• [TASK REQUIREMENTS]: Given the records below, would you repeat exactly the lines that begin at the one containing "ATOM 30 C CA" and end at the one containing "ATOM 50 O O", inclusive?

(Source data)
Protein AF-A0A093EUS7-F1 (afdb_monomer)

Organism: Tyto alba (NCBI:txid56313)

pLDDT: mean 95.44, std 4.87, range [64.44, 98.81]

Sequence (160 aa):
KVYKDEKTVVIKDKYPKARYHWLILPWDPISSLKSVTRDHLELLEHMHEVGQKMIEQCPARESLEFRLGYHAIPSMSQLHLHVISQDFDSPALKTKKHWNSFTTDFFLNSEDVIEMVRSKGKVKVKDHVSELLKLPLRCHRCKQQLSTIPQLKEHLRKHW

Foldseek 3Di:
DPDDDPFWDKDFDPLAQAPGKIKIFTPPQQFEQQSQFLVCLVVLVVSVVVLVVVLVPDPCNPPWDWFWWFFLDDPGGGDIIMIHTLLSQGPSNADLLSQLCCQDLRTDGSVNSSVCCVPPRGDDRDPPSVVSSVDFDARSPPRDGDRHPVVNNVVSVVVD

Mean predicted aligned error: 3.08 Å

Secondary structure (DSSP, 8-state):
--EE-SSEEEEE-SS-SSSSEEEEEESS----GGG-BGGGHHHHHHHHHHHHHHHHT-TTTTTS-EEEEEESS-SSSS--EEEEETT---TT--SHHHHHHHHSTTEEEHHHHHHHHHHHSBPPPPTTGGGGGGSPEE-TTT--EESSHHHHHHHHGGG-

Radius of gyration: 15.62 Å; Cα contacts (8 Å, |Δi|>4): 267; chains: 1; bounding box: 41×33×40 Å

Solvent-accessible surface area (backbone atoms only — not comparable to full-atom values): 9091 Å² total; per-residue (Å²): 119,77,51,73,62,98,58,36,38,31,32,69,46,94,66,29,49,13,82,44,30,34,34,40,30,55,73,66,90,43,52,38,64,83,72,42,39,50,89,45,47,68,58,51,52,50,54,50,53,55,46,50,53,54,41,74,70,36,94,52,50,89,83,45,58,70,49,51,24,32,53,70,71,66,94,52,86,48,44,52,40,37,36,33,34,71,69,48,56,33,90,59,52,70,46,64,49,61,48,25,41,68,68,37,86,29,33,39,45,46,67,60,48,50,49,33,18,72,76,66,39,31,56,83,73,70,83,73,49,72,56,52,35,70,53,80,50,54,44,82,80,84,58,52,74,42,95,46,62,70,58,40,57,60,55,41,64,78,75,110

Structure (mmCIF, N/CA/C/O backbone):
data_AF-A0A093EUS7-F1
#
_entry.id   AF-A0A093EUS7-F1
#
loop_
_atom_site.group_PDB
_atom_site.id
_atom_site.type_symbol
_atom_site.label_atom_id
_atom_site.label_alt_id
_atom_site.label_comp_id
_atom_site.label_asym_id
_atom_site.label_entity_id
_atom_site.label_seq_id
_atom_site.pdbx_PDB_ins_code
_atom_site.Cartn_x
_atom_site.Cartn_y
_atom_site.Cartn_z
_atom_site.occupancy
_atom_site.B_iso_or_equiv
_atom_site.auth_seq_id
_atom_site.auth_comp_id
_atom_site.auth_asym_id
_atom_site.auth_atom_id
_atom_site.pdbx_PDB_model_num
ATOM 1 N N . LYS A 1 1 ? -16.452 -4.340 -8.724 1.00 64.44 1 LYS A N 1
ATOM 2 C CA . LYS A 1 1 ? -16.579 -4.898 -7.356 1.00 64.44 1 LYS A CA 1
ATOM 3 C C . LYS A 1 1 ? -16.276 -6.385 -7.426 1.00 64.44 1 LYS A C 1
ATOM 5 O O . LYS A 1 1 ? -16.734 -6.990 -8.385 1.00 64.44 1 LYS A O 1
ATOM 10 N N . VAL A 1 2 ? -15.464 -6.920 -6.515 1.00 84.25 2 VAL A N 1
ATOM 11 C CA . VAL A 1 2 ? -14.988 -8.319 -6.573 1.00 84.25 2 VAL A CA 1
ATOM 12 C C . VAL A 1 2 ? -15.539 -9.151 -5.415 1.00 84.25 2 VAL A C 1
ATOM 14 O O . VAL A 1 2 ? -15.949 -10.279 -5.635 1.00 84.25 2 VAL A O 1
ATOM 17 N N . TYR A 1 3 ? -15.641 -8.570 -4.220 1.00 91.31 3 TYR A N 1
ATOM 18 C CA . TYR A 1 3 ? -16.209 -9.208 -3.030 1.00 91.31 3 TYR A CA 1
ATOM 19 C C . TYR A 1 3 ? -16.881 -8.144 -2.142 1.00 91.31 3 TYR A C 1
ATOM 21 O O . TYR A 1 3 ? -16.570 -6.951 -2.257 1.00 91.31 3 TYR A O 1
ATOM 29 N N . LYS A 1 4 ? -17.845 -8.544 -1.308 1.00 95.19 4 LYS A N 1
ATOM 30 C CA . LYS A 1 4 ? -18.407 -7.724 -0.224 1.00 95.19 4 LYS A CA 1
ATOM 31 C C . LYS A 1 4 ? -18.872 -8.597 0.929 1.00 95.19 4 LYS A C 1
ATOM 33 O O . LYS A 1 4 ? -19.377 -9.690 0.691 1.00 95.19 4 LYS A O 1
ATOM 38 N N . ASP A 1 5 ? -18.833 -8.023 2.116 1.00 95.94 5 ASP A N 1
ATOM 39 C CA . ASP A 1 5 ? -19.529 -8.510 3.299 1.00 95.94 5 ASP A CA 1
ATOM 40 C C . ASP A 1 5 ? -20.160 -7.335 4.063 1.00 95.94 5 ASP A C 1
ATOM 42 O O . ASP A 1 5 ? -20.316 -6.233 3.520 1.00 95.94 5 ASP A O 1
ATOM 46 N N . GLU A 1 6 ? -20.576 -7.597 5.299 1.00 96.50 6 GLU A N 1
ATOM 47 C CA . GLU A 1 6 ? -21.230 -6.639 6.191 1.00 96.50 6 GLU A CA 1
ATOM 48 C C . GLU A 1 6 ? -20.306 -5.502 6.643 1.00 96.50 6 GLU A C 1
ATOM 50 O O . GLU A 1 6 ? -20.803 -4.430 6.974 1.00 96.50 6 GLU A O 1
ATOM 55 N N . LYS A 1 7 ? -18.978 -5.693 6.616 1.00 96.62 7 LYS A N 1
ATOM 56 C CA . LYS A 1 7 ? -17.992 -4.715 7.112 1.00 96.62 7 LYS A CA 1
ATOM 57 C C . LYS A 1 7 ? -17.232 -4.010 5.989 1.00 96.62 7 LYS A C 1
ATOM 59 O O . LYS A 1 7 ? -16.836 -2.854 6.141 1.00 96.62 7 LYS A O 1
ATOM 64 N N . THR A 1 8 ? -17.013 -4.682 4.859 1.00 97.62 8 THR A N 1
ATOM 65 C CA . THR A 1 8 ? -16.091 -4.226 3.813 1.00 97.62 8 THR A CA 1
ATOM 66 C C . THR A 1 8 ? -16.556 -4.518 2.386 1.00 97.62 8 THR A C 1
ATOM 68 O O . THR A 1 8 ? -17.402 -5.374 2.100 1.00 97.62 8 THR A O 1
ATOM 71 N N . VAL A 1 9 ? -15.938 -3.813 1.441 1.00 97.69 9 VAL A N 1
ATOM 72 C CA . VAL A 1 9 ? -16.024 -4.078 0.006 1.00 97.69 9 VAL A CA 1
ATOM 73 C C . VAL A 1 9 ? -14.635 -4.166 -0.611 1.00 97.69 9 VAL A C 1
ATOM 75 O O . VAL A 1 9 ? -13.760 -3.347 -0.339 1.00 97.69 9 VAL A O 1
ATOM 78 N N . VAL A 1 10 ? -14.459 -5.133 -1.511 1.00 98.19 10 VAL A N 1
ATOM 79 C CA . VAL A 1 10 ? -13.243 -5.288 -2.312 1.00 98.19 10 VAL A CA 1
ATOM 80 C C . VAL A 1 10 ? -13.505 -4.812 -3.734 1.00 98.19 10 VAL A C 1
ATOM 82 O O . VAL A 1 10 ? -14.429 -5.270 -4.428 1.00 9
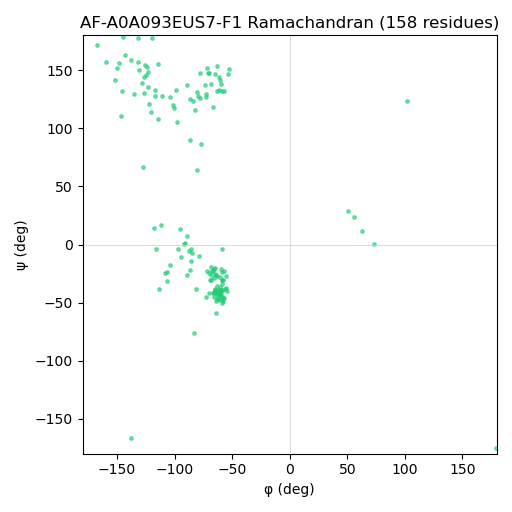8.19 10 VAL A O 1
ATOM 85 N N . ILE A 1 11 ? -12.652 -3.914 -4.210 1.00 97.44 11 ILE A N 1
ATOM 86 C CA . ILE A 1 11 ? -12.645 -3.437 -5.593 1.00 97.44 11 ILE A CA 1
ATOM 87 C C . ILE A 1 11 ? -11.260 -3.626 -6.212 1.00 97.44 11 ILE A C 1
ATOM 89 O O . ILE A 1 11 ? -10.252 -3.658 -5.515 1.00 97.44 11 ILE A O 1
ATOM 93 N N . LYS A 1 12 ? -11.202 -3.749 -7.540 1.00 97.62 12 LYS A N 1
ATOM 94 C CA . LYS A 1 12 ? -9.932 -3.621 -8.265 1.00 97.62 12 LYS A CA 1
ATOM 95 C C . LYS A 1 12 ? -9.543 -2.145 -8.277 1.00 97.62 12 LYS A C 1
ATOM 97 O O . LYS A 1 12 ? -10.411 -1.300 -8.510 1.00 97.62 12 LYS A O 1
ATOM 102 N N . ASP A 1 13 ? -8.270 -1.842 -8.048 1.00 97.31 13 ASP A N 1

• [RESPONSE BELOW]:
ATOM 30 C CA . LYS A 1 4 ? -18.407 -7.724 -0.224 1.00 95.19 4 LYS A CA 1
ATOM 31 C C . LYS A 1 4 ? -18.872 -8.597 0.929 1.00 95.19 4 LYS A C 1
ATOM 33 O O . LYS A 1 4 ? -19.377 -9.690 0.691 1.00 95.19 4 LYS A O 1
ATOM 38 N N . ASP A 1 5 ? -18.833 -8.023 2.116 1.00 95.94 5 ASP A N 1
ATOM 39 C CA . ASP A 1 5 ? -19.529 -8.510 3.299 1.00 95.94 5 ASP A CA 1
ATOM 40 C C . ASP A 1 5 ? -20.160 -7.335 4.063 1.00 95.94 5 ASP A C 1
ATOM 42 O O . ASP A 1 5 ? -20.316 -6.233 3.520 1.00 95.94 5 ASP A O 1
ATOM 46 N N . GLU A 1 6 ? -20.576 -7.597 5.299 1.00 96.50 6 GLU A N 1
ATOM 47 C CA . GLU A 1 6 ? -21.230 -6.639 6.191 1.00 96.50 6 GLU A CA 1
ATOM 48 C C . GLU A 1 6 ? -20.306 -5.502 6.643 1.00 96.50 6 GLU A C 1
ATOM 50 O O . GLU A 1 6 ? -20.803 -4.430 6.974 1.00 96.50 6 GLU A O 1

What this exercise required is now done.